Below are some records. Print exactly the lines between the one holding "ATOM 18 C C" and the one holding "ATOM 33 C C", inclusive, and nothing else.

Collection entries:
===
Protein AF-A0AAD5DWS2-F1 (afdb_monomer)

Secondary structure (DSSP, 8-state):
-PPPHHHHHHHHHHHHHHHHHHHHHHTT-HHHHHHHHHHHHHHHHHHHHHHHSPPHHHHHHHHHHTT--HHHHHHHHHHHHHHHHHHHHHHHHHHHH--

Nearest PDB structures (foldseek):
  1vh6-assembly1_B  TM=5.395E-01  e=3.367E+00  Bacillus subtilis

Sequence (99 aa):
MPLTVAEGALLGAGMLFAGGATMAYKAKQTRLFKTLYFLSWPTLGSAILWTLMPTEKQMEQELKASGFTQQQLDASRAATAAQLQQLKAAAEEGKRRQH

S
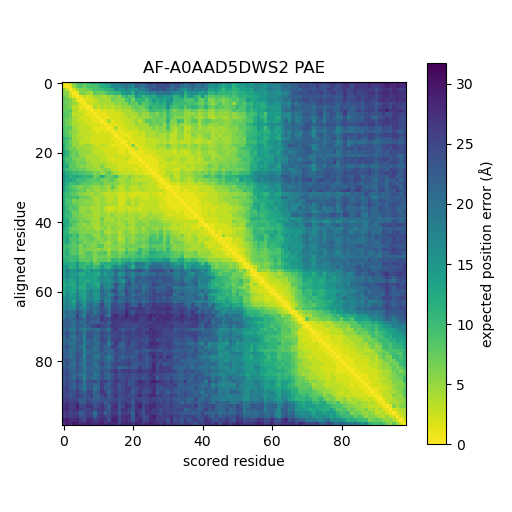tructure (mmCIF, N/CA/C/O backbone):
data_AF-A0AAD5DWS2-F1
#
_entry.id   AF-A0AAD5DWS2-F1
#
loop_
_atom_site.group_PDB
_atom_site.id
_atom_site.type_symbol
_atom_site.label_atom_id
_atom_site.label_alt_id
_atom_site.label_comp_id
_atom_site.label_asym_id
_atom_site.label_entity_id
_atom_site.label_seq_id
_atom_site.pdbx_PDB_ins_code
_atom_site.Cartn_x
_atom_site.Cartn_y
_atom_site.Cartn_z
_atom_site.occupancy
_atom_site.B_iso_or_equiv
_atom_site.auth_seq_id
_atom_site.auth_comp_id
_atom_site.auth_asym_id
_atom_site.auth_atom_id
_atom_site.pdbx_PDB_model_num
ATOM 1 N N . MET A 1 1 ? -0.283 8.958 16.258 1.00 49.38 1 MET A N 1
ATOM 2 C CA . MET A 1 1 ? -0.308 7.489 16.428 1.00 49.38 1 MET A CA 1
ATOM 3 C C . MET A 1 1 ? 1.087 6.959 16.127 1.00 49.38 1 MET A C 1
ATOM 5 O O . MET A 1 1 ? 1.680 7.477 15.186 1.00 49.38 1 MET A O 1
ATOM 9 N N . PRO A 1 2 ? 1.652 6.021 16.904 1.00 55.25 2 PRO A N 1
ATOM 10 C CA . PRO A 1 2 ? 2.875 5.341 16.492 1.00 55.25 2 PRO A CA 1
ATOM 11 C C . PRO A 1 2 ? 2.543 4.385 15.340 1.00 55.25 2 PRO A C 1
ATOM 13 O O . PRO A 1 2 ? 1.589 3.619 15.446 1.00 55.25 2 PRO A O 1
ATOM 16 N N . LEU A 1 3 ? 3.306 4.461 14.248 1.00 57.38 3 LEU A N 1
ATOM 17 C CA . LEU A 1 3 ? 3.192 3.538 13.117 1.00 57.38 3 LEU A CA 1
ATOM 18 C C . LEU A 1 3 ? 3.392 2.105 13.616 1.00 57.38 3 LEU A C 1
ATOM 20 O O . LEU A 1 3 ? 4.402 1.805 14.261 1.00 57.38 3 LEU A O 1
ATOM 24 N N . THR A 1 4 ? 2.447 1.218 13.324 1.00 66.56 4 THR A N 1
ATOM 25 C CA . THR A 1 4 ? 2.634 -0.207 13.600 1.00 66.56 4 THR A CA 1
ATOM 26 C C . THR A 1 4 ? 3.717 -0.776 12.676 1.00 66.56 4 THR A C 1
ATOM 28 O O . THR A 1 4 ? 3.981 -0.252 11.592 1.00 66.56 4 THR A O 1
ATOM 31 N N . VAL A 1 5 ? 4.371 -1.872 13.083 1.00 67.81 5 VAL A N 1
ATOM 32 C CA . VAL A 1 5 ? 5.435 -2.516 12.281 1.00 67.81 5 VAL A CA 1
ATOM 33 C C . VAL A 1 5 ? 4.932 -2.884 10.875 1.00 67.81 5 VAL A C 1
ATOM 35 O O . VAL A 1 5 ? 5.673 -2.758 9.903 1.00 67.81 5 VAL A O 1
ATOM 38 N N . ALA A 1 6 ? 3.659 -3.272 10.754 1.00 66.19 6 ALA A N 1
ATOM 39 C CA . ALA A 1 6 ? 3.016 -3.582 9.480 1.00 66.19 6 ALA A CA 1
ATOM 40 C C . ALA A 1 6 ? 2.803 -2.339 8.595 1.00 66.19 6 ALA A C 1
ATOM 42 O O . ALA A 1 6 ? 3.063 -2.399 7.395 1.00 66.19 6 ALA A O 1
ATOM 43 N N . GLU A 1 7 ? 2.396 -1.203 9.169 1.00 63.97 7 GLU A N 1
ATOM 44 C CA . GLU A 1 7 ? 2.249 0.068 8.440 1.00 63.97 7 GLU A CA 1
ATOM 45 C C . GLU A 1 7 ? 3.599 0.592 7.950 1.00 63.97 7 GLU A C 1
ATOM 47 O O . GLU A 1 7 ? 3.731 0.984 6.791 1.00 63.97 7 GLU A O 1
ATOM 52 N N . GLY A 1 8 ? 4.622 0.532 8.809 1.00 69.56 8 GLY A N 1
ATOM 53 C CA . GLY A 1 8 ? 5.992 0.885 8.445 1.00 69.56 8 GLY A CA 1
ATOM 54 C C . GLY A 1 8 ? 6.550 -0.016 7.342 1.00 69.56 8 GLY A C 1
ATOM 55 O O . GLY A 1 8 ? 7.211 0.472 6.426 1.00 69.56 8 GLY A O 1
ATOM 56 N N . ALA A 1 9 ? 6.230 -1.314 7.373 1.0
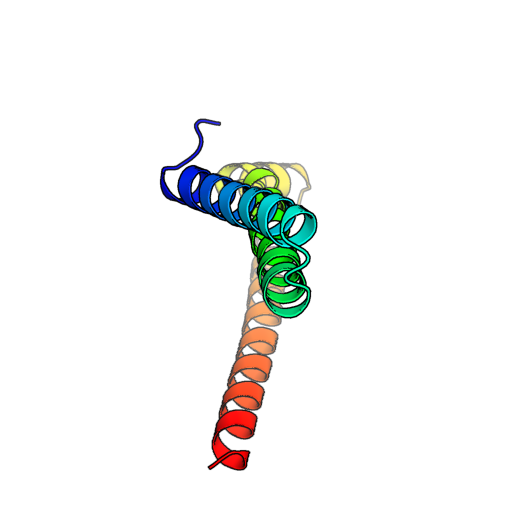0 73.25 9 ALA A N 1
ATOM 57 C CA . ALA A 1 9 ? 6.612 -2.255 6.326 1.00 73.25 9 ALA A CA 1
ATOM 58 C C . ALA A 1 9 ? 5.903 -1.966 4.993 1.00 73.25 9 ALA A C 1
ATOM 60 O O . ALA A 1 9 ? 6.546 -2.030 3.946 1.00 73.25 9 ALA A O 1
ATOM 61 N N . LEU A 1 10 ? 4.613 -1.605 5.008 1.00 76.06 10 LEU A N 1
ATOM 62 C CA . LEU A 1 10 ? 3.860 -1.280 3.789 1.00 76.06 10 LEU A CA 1
ATOM 63 C C . LEU A 1 10 ? 4.353 0.024 3.143 1.00 76.06 10 LEU A C 1
ATOM 65 O O . LEU A 1 10 ? 4.568 0.073 1.931 1.00 76.06 10 LEU A O 1
ATOM 69 N N . LEU A 1 11 ? 4.589 1.058 3.957 1.00 76.62 11 LEU A N 1
ATOM 70 C CA . LEU A 1 11 ? 5.198 2.319 3.523 1.00 76.62 11 LEU A CA 1
ATOM 71 C C . LEU A 1 11 ? 6.612 2.096 2.981 1.00 76.62 11 LEU A C 1
ATOM 73 O O . LEU A 1 11 ? 6.941 2.577 1.896 1.00 76.62 11 LEU A O 1
ATOM 77 N N . GLY A 1 12 ? 7.429 1.318 3.696 1.00 79.25 12 GLY A N 1
ATOM 78 C CA . GLY A 1 12 ? 8.786 0.969 3.282 1.00 79.25 12 GLY A CA 1
ATOM 79 C C . GLY A 1 12 ? 8.813 0.193 1.965 1.00 79.25 12 GLY A C 1
ATOM 80 O O . GLY A 1 12 ? 9.580 0.533 1.066 1.00 79.25 12 GLY A O 1
ATOM 81 N N . ALA A 1 13 ? 7.928 -0.792 1.799 1.00 79.06 13 ALA A N 1
ATOM 82 C CA . ALA A 1 13 ? 7.781 -1.536 0.552 1.00 79.06 13 ALA A CA 1
ATOM 83 C C . ALA A 1 13 ? 7.348 -0.620 -0.604 1.00 79.06 13 ALA A C 1
ATOM 85 O O . ALA A 1 13 ? 7.953 -0.659 -1.675 1.00 79.06 13 ALA A O 1
ATOM 86 N N . GLY A 1 14 ? 6.367 0.260 -0.381 1.00 78.62 14 GLY A N 1
ATOM 87 C CA . GLY A 1 14 ? 5.927 1.242 -1.375 1.00 78.62 14 GLY A CA 1
ATOM 88 C C . GLY A 1 14 ? 7.048 2.186 -1.821 1.00 78.62 14 GLY A C 1
ATOM 89 O O . GLY A 1 14 ? 7.221 2.428 -3.019 1.00 78.62 14 GLY A O 1
ATOM 90 N N . MET A 1 15 ? 7.870 2.661 -0.880 1.00 83.06 15 MET A N 1
ATOM 91 C CA . MET A 1 15 ? 9.047 3.479 -1.187 1.00 83.06 15 MET A CA 1
ATOM 92 C C . MET A 1 15 ? 10.124 2.700 -1.951 1.00 83.06 15 MET A C 1
ATOM 94 O O . MET A 1 15 ? 10.702 3.236 -2.896 1.00 83.06 15 MET A O 1
ATOM 98 N N . LEU A 1 16 ? 10.367 1.433 -1.604 1.00 83.62 16 LEU A N 1
ATOM 99 C CA . LEU A 1 16 ? 11.305 0.571 -2.329 1.00 83.62 16 LEU A CA 1
ATOM 100 C C . LEU A 1 16 ? 10.848 0.316 -3.770 1.00 83.62 16 LEU A C 1
ATOM 102 O O . LEU A 1 16 ? 11.665 0.395 -4.688 1.00 83.62 16 LEU A O 1
ATOM 106 N N . PHE A 1 17 ? 9.554 0.082 -4.002 1.00 85.38 17 PHE A N 1
ATOM 107 C CA . PHE A 1 17 ? 9.012 -0.067 -5.355 1.00 85.38 17 PHE A CA 1
ATOM 108 C C . PHE A 1 17 ? 9.102 1.235 -6.161 1.00 85.38 17 PHE A C 1
ATOM 110 O O . PHE A 1 17 ? 9.507 1.204 -7.323 1.00 85.38 17 PHE A O 1
ATOM 117 N N . ALA A 1 18 ? 8.814 2.390 -5.552 1.00 81.62 18 ALA A N 1
ATOM 118 C CA . ALA A 1 18 ? 8.959 3.692 -6.208 1.00 81.62 18 ALA A CA 1
ATOM 119 C C . ALA A 1 18 ? 10.431 4.031 -6.536 1.00 81.62 18 ALA A C 1
ATOM 121 O O . ALA A 1 18 ? 10.748 4.497 -7.638 1.00 81.62 18 ALA A O 1
ATOM 122 N N . GLY A 1 19 ? 11.354 3.745 -5.613 1.00 85.19 19 GLY A N 1
ATOM 123 C CA . GLY A 1 19 ? 12.795 3.905 -5.821 1.00 85.19 19 GLY A CA 1
ATOM 124 C C . GLY A 1 19 ? 13.334 2.961 -6.898 1.00 85.19 19 GLY A C 1
ATOM 125 O O . GLY A 1 19 ? 14.051 3.390 -7.805 1.00 85.19 19 GLY A O 1
ATOM 126 N N . GLY A 1 20 ? 12.910 1.696 -6.866 1.00 83.25 20 GLY A N 1
ATOM 127 C CA . GLY A 1 20 ? 13.227 0.694 -7.881 1.00 83.25 20 GLY A CA 1
ATOM 128 C C . GLY A 1 20 ? 12.707 1.083 -9.265 1.00 83.25 20 GLY A C 1
ATOM 129 O O . GLY A 1 20 ? 13.439 0.966 -10.247 1.00 83.25 20 GLY A O 1
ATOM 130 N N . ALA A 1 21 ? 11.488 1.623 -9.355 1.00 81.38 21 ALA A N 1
===
Task response -
ATOM 18 C C . LEU A 1 3 ? 3.392 2.105 13.616 1.00 57.38 3 LEU A C 1
ATOM 20 O O . LEU A 1 3 ? 4.402 1.805 14.261 1.00 57.38 3 LEU A O 1
ATOM 24 N N . THR A 1 4 ? 2.447 1.218 13.324 1.00 66.56 4 THR A N 1
ATOM 25 C CA . THR A 1 4 ? 2.634 -0.207 13.600 1.00 66.56 4 THR A CA 1
ATOM 26 C C . THR A 1 4 ? 3.717 -0.776 12.676 1.00 66.56 4 THR A C 1
ATOM 28 O O . THR A 1 4 ? 3.981 -0.252 11.592 1.00 66.56 4 THR A O 1
ATOM 31 N N . VAL A 1 5 ? 4.371 -1.872 13.083 1.00 67.81 5 VAL A N 1
ATOM 32 C CA . VAL A 1 5 ? 5.435 -2.516 12.281 1.00 67.81 5 VAL A CA 1
ATOM 33 C C . VAL A 1 5 ? 4.932 -2.884 10.875 1.00 67.81 5 VAL A C 1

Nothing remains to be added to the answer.